Further, the CEO Lanham Naiper mentioned strong growth prospects for the company. It expects to deliver growth as companies migrate to cloud data centers from their internally managed, slower and expensive servers. This is further corroborated by the strong 49% growth in its cloud computing service segment, which now accounts for 25% of its total sales (up from 21% last year).

It is also committed to innovation, constantly developing different ways of interaction with the cloud network. Its OpenStack public cloud is one such product that distinguishes it from its competitors. Until now, cloud computing had limited inter-operability, while on the other hand the OpenStack public cloud will allow interaction between many different cloud networks. This means it will function just like the Internet where many service providers can operate in conjunction with one another rather than having to rely on it internal processes which generally have lower compatibility.

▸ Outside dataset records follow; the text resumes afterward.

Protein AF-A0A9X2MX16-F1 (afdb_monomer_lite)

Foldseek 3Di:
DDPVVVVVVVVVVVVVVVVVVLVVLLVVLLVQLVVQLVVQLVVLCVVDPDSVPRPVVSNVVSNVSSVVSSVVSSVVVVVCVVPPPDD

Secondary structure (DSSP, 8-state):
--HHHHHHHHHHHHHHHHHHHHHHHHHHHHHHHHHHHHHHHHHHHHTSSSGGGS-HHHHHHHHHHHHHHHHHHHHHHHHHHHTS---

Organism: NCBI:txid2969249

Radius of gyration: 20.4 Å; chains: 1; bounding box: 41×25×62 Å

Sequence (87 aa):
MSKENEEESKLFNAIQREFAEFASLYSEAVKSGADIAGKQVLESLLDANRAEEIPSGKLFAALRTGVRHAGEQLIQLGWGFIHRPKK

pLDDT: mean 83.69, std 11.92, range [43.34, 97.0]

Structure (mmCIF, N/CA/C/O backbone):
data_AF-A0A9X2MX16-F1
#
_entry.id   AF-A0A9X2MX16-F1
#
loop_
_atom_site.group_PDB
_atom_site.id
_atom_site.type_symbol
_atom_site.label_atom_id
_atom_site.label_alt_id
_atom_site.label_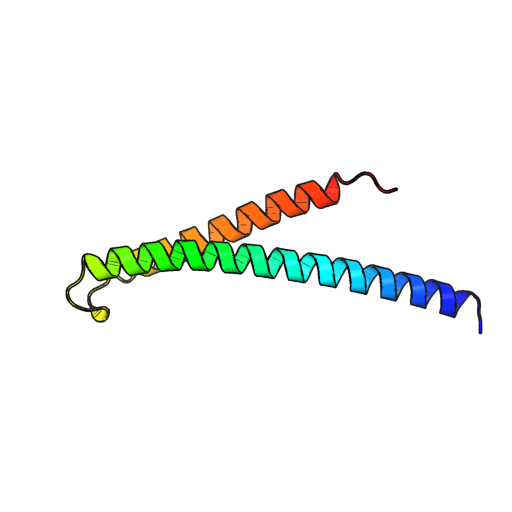comp_id
_atom_site.label_asym_id
_atom_site.label_entity_id
_atom_site.label_seq_id
_atom_site.pdbx_PDB_ins_code
_atom_site.Cartn_x
_atom_site.Cartn_y
_atom_site.Cartn_z
_atom_site.occupancy
_atom_site.B_iso_or_equiv
_atom_site.auth_seq_id
_atom_site.auth_comp_id
_atom_site.auth_asym_id
_atom_site.auth_atom_id
_atom_site.pdbx_PDB_model_num
ATOM 1 N N . MET A 1 1 ? -20.614 -8.343 39.241 1.00 58.47 1 MET A N 1
ATOM 2 C CA . MET A 1 1 ? -19.563 -7.695 38.430 1.00 58.47 1 MET A CA 1
ATOM 3 C C . MET A 1 1 ? -19.616 -6.207 38.723 1.00 58.47 1 MET A C 1
ATOM 5 O O . MET A 1 1 ? -20.718 -5.687 38.853 1.00 58.47 1 MET A O 1
ATOM 9 N N . SER A 1 2 ? -18.476 -5.561 38.966 1.00 71.62 2 SER A N 1
ATOM 10 C CA . SER A 1 2 ? -18.420 -4.116 39.219 1.00 71.62 2 SER A CA 1
ATOM 11 C C . SER A 1 2 ? -18.756 -3.352 37.935 1.00 71.62 2 SER A C 1
ATOM 13 O O . SER A 1 2 ? -18.432 -3.811 36.842 1.00 71.62 2 SER A O 1
ATOM 15 N N . LYS A 1 3 ? -19.396 -2.183 38.061 1.00 73.19 3 LYS A N 1
ATOM 16 C CA . LYS A 1 3 ? -19.675 -1.281 36.925 1.00 73.19 3 LYS A CA 1
ATOM 17 C C . LYS A 1 3 ? -18.398 -0.902 36.160 1.00 73.19 3 LYS A C 1
ATOM 19 O O . LYS A 1 3 ? -18.429 -0.752 34.948 1.00 73.19 3 LYS A O 1
ATOM 24 N N . GLU A 1 4 ? -17.281 -0.846 36.877 1.00 72.81 4 GLU A N 1
ATOM 25 C CA . GLU A 1 4 ? -15.930 -0.603 36.361 1.00 72.81 4 GLU A CA 1
ATOM 26 C C . GLU A 1 4 ? -15.504 -1.656 35.318 1.00 72.81 4 GLU A C 1
ATOM 28 O O . GLU A 1 4 ? -15.117 -1.300 34.209 1.00 72.81 4 GLU A O 1
ATOM 33 N N . ASN A 1 5 ? -15.714 -2.952 35.596 1.00 77.62 5 ASN A N 1
ATOM 34 C CA . ASN A 1 5 ? -15.412 -4.024 34.637 1.00 77.62 5 ASN A CA 1
ATOM 35 C C . ASN A 1 5 ? -16.281 -3.953 33.366 1.00 77.62 5 ASN A C 1
ATOM 37 O O . ASN A 1 5 ? -15.848 -4.378 32.295 1.00 77.62 5 ASN A O 1
ATOM 41 N N . GLU A 1 6 ? -17.516 -3.449 33.459 1.00 81.12 6 GLU A N 1
ATOM 42 C CA . GLU A 1 6 ? -18.386 -3.281 32.286 1.00 81.12 6 GLU A CA 1
ATOM 43 C C . GLU A 1 6 ? -17.963 -2.091 31.413 1.00 81.12 6 GLU A C 1
ATOM 45 O O . GLU A 1 6 ? -18.062 -2.164 30.187 1.00 81.12 6 GLU A O 1
ATOM 50 N N . GLU A 1 7 ? -17.493 -1.000 32.018 1.00 81.69 7 GLU A N 1
ATOM 51 C CA . GLU A 1 7 ? -16.994 0.179 31.302 1.00 81.69 7 GLU A CA 1
ATOM 52 C C . GLU A 1 7 ? -15.661 -0.104 30.600 1.00 81.69 7 GLU A C 1
ATOM 54 O O . GLU A 1 7 ? -15.518 0.215 29.415 1.00 81.69 7 GLU A O 1
ATOM 59 N N . GLU A 1 8 ? -14.734 -0.794 31.267 1.00 82.62 8 GLU A N 1
ATOM 60 C CA . GLU A 1 8 ? -13.477 -1.242 30.657 1.00 82.62 8 GLU A CA 1
ATOM 61 C C . GLU A 1 8 ? -13.719 -2.194 29.480 1.00 82.62 8 GLU A C 1
ATOM 63 O O . GLU A 1 8 ? -13.117 -2.043 28.414 1.00 82.62 8 GLU A O 1
ATOM 68 N N . SER A 1 9 ? -14.656 -3.136 29.621 1.00 84.19 9 SER A N 1
ATOM 69 C CA . SER A 1 9 ? -14.994 -4.069 28.542 1.00 84.19 9 SER A CA 1
ATOM 70 C C . SER A 1 9 ? -15.620 -3.356 27.335 1.00 84.19 9 SER A C 1
ATOM 72 O O . SER A 1 9 ? -15.293 -3.668 26.188 1.00 84.19 9 SER A O 1
ATOM 74 N N . LYS A 1 10 ? -16.466 -2.338 27.555 1.00 87.06 10 LYS A N 1
ATOM 75 C CA . LYS A 1 10 ? -17.011 -1.498 26.472 1.00 87.06 10 LYS A CA 1
ATOM 76 C C . LYS A 1 10 ? -15.920 -0.714 25.749 1.00 87.06 10 LYS A C 1
ATOM 78 O O . LYS A 1 10 ? -15.945 -0.651 24.520 1.00 87.06 10 LYS A O 1
ATOM 83 N N . LEU A 1 11 ? -14.970 -0.143 26.490 1.00 87.38 11 LEU A N 1
ATOM 84 C CA . LEU A 1 11 ? -13.838 0.578 25.913 1.00 87.38 11 LEU A CA 1
ATOM 85 C C . LEU A 1 11 ? -12.958 -0.355 25.074 1.00 87.38 11 LEU A C 1
ATOM 87 O O . LEU A 1 11 ? -12.630 -0.026 23.935 1.00 87.38 11 LEU A O 1
ATOM 91 N N . PHE A 1 12 ? -12.636 -1.537 25.600 1.00 90.06 12 PHE A N 1
ATOM 92 C CA . PHE A 1 12 ? -11.855 -2.540 24.882 1.00 90.06 12 PHE A CA 1
ATOM 93 C C . PHE A 1 12 ? -12.541 -2.964 23.577 1.00 90.06 12 PHE A C 1
ATOM 95 O O . PHE A 1 12 ? -11.923 -2.922 22.516 1.00 90.06 12 PHE A O 1
ATOM 102 N N . ASN A 1 13 ? -13.840 -3.273 23.627 1.00 90.25 13 ASN A N 1
ATOM 103 C CA . ASN A 1 13 ? -14.618 -3.640 22.441 1.00 90.25 13 ASN A CA 1
ATOM 104 C C . ASN A 1 13 ? -14.670 -2.510 21.400 1.00 90.25 13 ASN A C 1
ATOM 106 O O . ASN A 1 13 ? -14.618 -2.775 20.198 1.00 90.25 13 ASN A O 1
ATOM 110 N N . ALA A 1 14 ? -14.759 -1.251 21.842 1.00 86.94 14 ALA A N 1
ATOM 111 C CA . ALA A 1 14 ? -14.704 -0.101 20.946 1.00 86.94 14 ALA A CA 1
ATOM 112 C C . ALA A 1 14 ? -13.340 -0.011 20.248 1.00 86.94 14 ALA A C 1
ATOM 114 O O . ALA A 1 14 ? -13.297 0.033 19.023 1.00 86.94 14 ALA A O 1
ATOM 115 N N . ILE A 1 15 ? -12.235 -0.077 21.000 1.00 86.31 15 ILE A N 1
ATOM 116 C CA . ILE A 1 15 ? -10.870 -0.058 20.446 1.00 86.31 15 ILE A CA 1
ATOM 117 C C . ILE A 1 15 ? -10.670 -1.199 19.448 1.00 86.31 15 ILE A C 1
ATOM 119 O O . ILE A 1 15 ? -10.129 -0.989 18.364 1.00 86.31 15 ILE A O 1
ATOM 123 N N . GLN A 1 16 ? -11.129 -2.401 19.792 1.00 90.44 16 GLN A N 1
ATOM 124 C CA . GLN A 1 16 ? -10.976 -3.578 18.948 1.00 90.44 16 GLN A CA 1
ATOM 125 C C . GLN A 1 16 ? -11.714 -3.418 17.610 1.00 90.44 16 GLN A C 1
ATOM 127 O O . GLN A 1 16 ? -11.185 -3.797 16.565 1.00 90.44 16 GLN A O 1
ATOM 132 N N . ARG A 1 17 ? -12.905 -2.803 17.625 1.00 89.06 17 ARG A N 1
ATOM 133 C CA . ARG A 1 17 ? -13.667 -2.495 16.410 1.00 89.06 17 ARG A CA 1
ATOM 134 C C . ARG A 1 17 ? -12.972 -1.441 15.549 1.00 89.06 17 ARG A C 1
ATOM 136 O O . ARG A 1 17 ? -12.822 -1.668 14.353 1.00 89.06 17 ARG A O 1
ATOM 143 N N . GLU A 1 18 ? -12.523 -0.335 16.143 1.00 86.00 18 GLU A N 1
ATOM 144 C CA . GLU A 1 18 ? -11.817 0.717 15.396 1.00 86.00 18 GLU A CA 1
ATOM 145 C C . GLU A 1 18 ? -10.505 0.187 14.791 1.00 86.00 18 GLU A C 1
ATOM 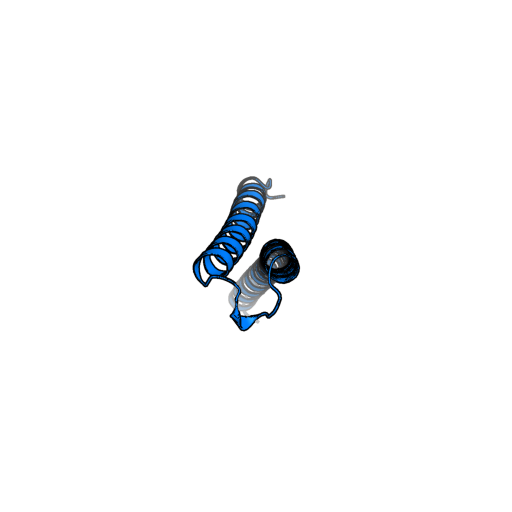147 O O . GLU A 1 18 ? -10.165 0.500 13.651 1.00 86.00 18 GLU A O 1
ATOM 152 N N . PHE A 1 19 ? -9.784 -0.679 15.514 1.00 87.38 19 PHE A N 1
ATOM 153 C CA . PHE A 1 19 ? -8.579 -1.326 14.995 1.00 87.38 19 PHE A CA 1
ATOM 154 C C . PHE A 1 19 ? -8.883 -2.271 13.827 1.00 87.38 19 PHE A C 1
ATOM 156 O O . PHE A 1 19 ? -8.140 -2.288 12.848 1.00 87.38 19 PHE A O 1
ATOM 163 N N . ALA A 1 20 ? -9.973 -3.040 13.902 1.00 89.69 20 ALA A N 1
ATOM 164 C CA . ALA A 1 20 ? -10.397 -3.904 12.804 1.00 89.69 20 ALA A CA 1
ATOM 165 C C . ALA A 1 20 ? -10.775 -3.094 11.549 1.00 89.69 20 ALA A C 1
ATOM 167 O O . ALA A 1 20 ? -10.371 -3.463 10.445 1.00 89.69 20 ALA A O 1
ATOM 168 N N . GLU A 1 21 ? -11.488 -1.972 11.711 1.00 87.50 21 GLU A N 1
ATOM 169 C CA . GLU A 1 21 ? -11.810 -1.056 10.606 1.00 87.50 21 GLU A CA 1
ATOM 170 C C . GLU A 1 21 ? -10.529 -0.467 9.998 1.00 87.50 21 GLU A C 1
ATOM 172 O O . GLU A 1 21 ? -10.328 -0.550 8.785 1.00 87.50 21 GLU A O 1
ATOM 177 N N . PHE A 1 22 ? -9.602 0.019 10.830 1.00 87.31 22 PHE A N 1
ATOM 178 C CA . PHE A 1 22 ? -8.297 0.498 10.374 1.00 87.31 22 PHE A CA 1
ATOM 179 C C . PHE A 1 22 ? -7.510 -0.573 9.606 1.00 87.31 22 PHE A C 1
ATOM 181 O O . PHE A 1 22 ? -6.993 -0.296 8.525 1.00 87.31 22 PHE A O 1
ATOM 188 N N . ALA A 1 23 ? -7.427 -1.798 10.132 1.00 89.88 23 ALA A N 1
ATOM 189 C CA . ALA A 1 23 ? -6.692 -2.888 9.499 1.00 89.88 23 ALA A CA 1
ATOM 190 C C . ALA A 1 23 ? -7.278 -3.256 8.126 1.00 89.88 23 ALA A C 1
ATOM 192 O O . ALA A 1 23 ? -6.521 -3.512 7.187 1.00 89.88 23 ALA A O 1
ATOM 193 N N . SER A 1 24 ? -8.609 -3.231 7.993 1.00 90.75 24 SER A N 1
ATOM 194 C CA . SER A 1 24 ? -9.291 -3.446 6.713 1.00 90.75 24 SER A CA 1
ATOM 195 C C . SER A 1 24 ? -8.913 -2.369 5.696 1.00 90.75 24 SER A C 1
ATOM 197 O O . SER A 1 24 ? -8.447 -2.690 4.604 1.00 90.75 24 SER A O 1
ATOM 199 N N . LEU A 1 25 ? -9.030 -1.093 6.077 1.00 89.56 25 LEU A N 1
ATOM 200 C CA . LEU A 1 25 ? -8.695 0.043 5.210 1.00 89.56 25 LEU A CA 1
ATOM 201 C C . LEU A 1 25 ? -7.211 0.053 4.822 1.00 89.56 25 LEU A C 1
ATOM 203 O O . LEU A 1 25 ? -6.859 0.320 3.674 1.00 89.56 25 LEU A O 1
ATOM 207 N N . TYR A 1 26 ? -6.333 -0.286 5.765 1.00 89.19 26 TYR A N 1
ATOM 208 C CA . TYR A 1 26 ? -4.907 -0.442 5.507 1.00 89.19 26 TYR A CA 1
ATOM 209 C C . TYR A 1 26 ? -4.627 -1.550 4.494 1.00 89.19 26 TYR A C 1
ATOM 211 O O . TYR A 1 26 ? -3.866 -1.338 3.549 1.00 89.19 26 TYR A O 1
ATOM 219 N N . SER A 1 27 ? -5.257 -2.715 4.656 1.00 93.88 27 SER A N 1
ATOM 220 C CA . SER A 1 27 ? -5.089 -3.834 3.731 1.00 93.88 27 SER A CA 1
ATOM 221 C C . SER A 1 27 ? -5.543 -3.473 2.314 1.00 93.88 27 SER A C 1
ATOM 223 O O . SER A 1 27 ? -4.822 -3.753 1.356 1.00 93.88 27 SER A O 1
ATOM 225 N N . GLU A 1 28 ? -6.684 -2.794 2.175 1.00 93.81 28 GLU A N 1
ATOM 226 C CA . GLU A 1 28 ? -7.189 -2.324 0.881 1.00 93.81 28 GLU A CA 1
ATOM 227 C C . GLU A 1 28 ? -6.242 -1.317 0.218 1.00 93.81 28 GLU A C 1
ATOM 229 O O . GLU A 1 28 ? -5.882 -1.489 -0.951 1.00 93.81 28 GLU A O 1
ATOM 234 N N . ALA A 1 29 ? -5.771 -0.317 0.968 1.00 92.94 29 ALA A N 1
ATOM 235 C CA . ALA A 1 29 ? -4.850 0.692 0.453 1.00 92.94 29 ALA A CA 1
ATOM 236 C C . ALA A 1 29 ? -3.514 0.075 0.009 1.00 92.94 29 ALA A C 1
ATOM 238 O O . ALA A 1 29 ? -3.011 0.380 -1.075 1.00 92.94 29 ALA A O 1
ATOM 239 N N . VAL A 1 30 ? -2.952 -0.836 0.813 1.00 93.00 30 VAL A N 1
ATOM 240 C CA . VAL A 1 30 ? -1.712 -1.551 0.475 1.00 93.00 30 VAL A CA 1
ATOM 241 C C . VAL A 1 30 ? -1.904 -2.431 -0.754 1.00 93.00 30 VAL A C 1
ATOM 243 O O . VAL A 1 30 ? -1.058 -2.401 -1.647 1.00 93.00 30 VAL A O 1
ATOM 246 N N . LYS A 1 31 ? -3.013 -3.174 -0.841 1.00 96.25 31 LYS A N 1
ATOM 247 C CA . LYS A 1 31 ? -3.329 -3.996 -2.015 1.00 96.25 31 LYS A CA 1
ATOM 248 C C . LYS A 1 31 ? -3.415 -3.139 -3.276 1.00 96.25 31 LYS A C 1
ATOM 250 O O . LYS A 1 31 ? -2.778 -3.457 -4.273 1.00 96.25 31 LYS A O 1
ATOM 255 N N . SER A 1 32 ? -4.131 -2.020 -3.211 1.00 95.31 32 SER A N 1
ATOM 256 C CA . SER A 1 32 ? -4.263 -1.096 -4.336 1.00 95.31 32 SER A CA 1
ATOM 257 C C . SER A 1 32 ? -2.913 -0.503 -4.768 1.00 95.31 32 SER A C 1
ATOM 259 O O . SER A 1 32 ? -2.593 -0.472 -5.958 1.00 95.31 32 SER A O 1
ATOM 261 N N . GLY A 1 33 ? -2.073 -0.098 -3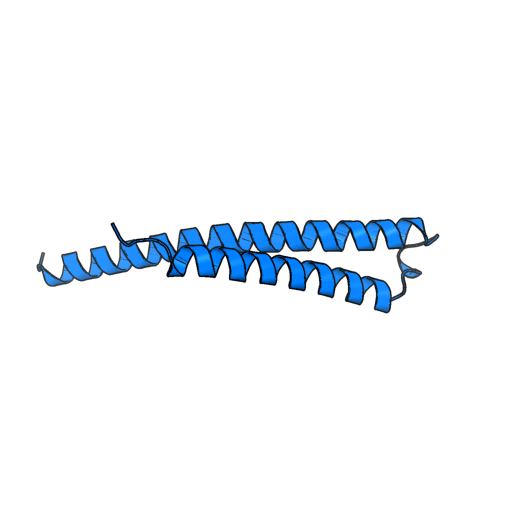.810 1.00 94.69 33 GLY A N 1
ATOM 262 C CA . GLY A 1 33 ? -0.708 0.350 -4.086 1.00 94.69 33 GLY A CA 1
ATOM 263 C C . GLY A 1 33 ? 0.161 -0.738 -4.728 1.00 94.69 33 GLY A C 1
ATOM 264 O O . GLY A 1 33 ? 0.883 -0.463 -5.689 1.00 94.69 33 GLY A O 1
ATOM 265 N N . ALA A 1 34 ? 0.063 -1.977 -4.241 1.00 95.12 34 ALA A N 1
ATOM 266 C CA . ALA A 1 34 ? 0.770 -3.125 -4.802 1.00 95.12 34 ALA A CA 1
ATOM 267 C C . ALA A 1 34 ? 0.316 -3.438 -6.235 1.00 95.12 34 ALA A C 1
ATOM 269 O O . ALA A 1 34 ? 1.165 -3.699 -7.084 1.00 95.12 34 ALA A O 1
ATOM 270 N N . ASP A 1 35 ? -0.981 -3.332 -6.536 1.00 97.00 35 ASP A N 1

Further, the company is also focused on tapping the increasing demand in mobile technologies, which is expected to account for approximately 57% of total IT industry growth in 2013 (according to IDC).  Rackspace Hosting, Inc. (NYSE:RAX) recently launched a pre-configured mobile stack specifically for mobile applications, which will help to reduce complexity for mobile developers and will enable them to innovate faster.

Competition

As mentioned earlier, there are a number of companies in the cloud computing space. Two key competitors include Citrix Systems, Inc. (NASDAQ:CTXS) and Red Hat, Inc. (NYSE:RHT).

Citrix Systems, Inc. (NASDAQ:CTXS) is much larger in size versus Rackspace Hosting with $13 billion market capitalization and $2.5 billion revenue. Its operating margin is higher at 15%, which means that it is able to manage its expense well. However, its quarterly revenue growth of 19% is not as impressive as Rackspace Hosting’s 25%. But it is has a good PEG ratio of 1.26 meaning that the company is relatively undervalued versus its peers.

Next is Red Hat, Inc. (NYSE:RHT), which is more comparable to Rackspace Hosting with $9.7 billion market capitalization and $1.3 billion revenue. Again, in comparison with Rackspace Hosting, this company has much better margins of 18%. Red Hat recently reported its 4Q12 numbers with revenues increasing 17% but missing analyst expectations by a modest $1.6 million.  CFO Charlie Peters hinted that revenues were hindered by its aggressive investments in new categories like storage, cloud computing, management and big data, but at the same time also mentioned that they come with positive signs of long-term goals. But looking at its PEG ratio of 2.33, it seems the stock is overvalued.

On the balance sheet front, Citrix and Red Hat both have managed to maintain a debt free balance sheet, while Rackspace Hosting has a debt/equity ratio of 15%. Further, Rackspace Hosting has a lower cash balance of $292 million versus Citrix and Red Hat’s strong balances of $928 million and $879 million, respectively.

Conclusion

Out of the three, Rackspace Hosting has a strong historical return of equity of 15% and also a modest PEG ratio of 1.76. But the real test will be if the company can demonstrate that it has the requisite scalability to support this movement as well as be able to wade through the rising price competition. With the current pullback in share price it is a good time to invest but keep an eye on the revenue growth and its competition.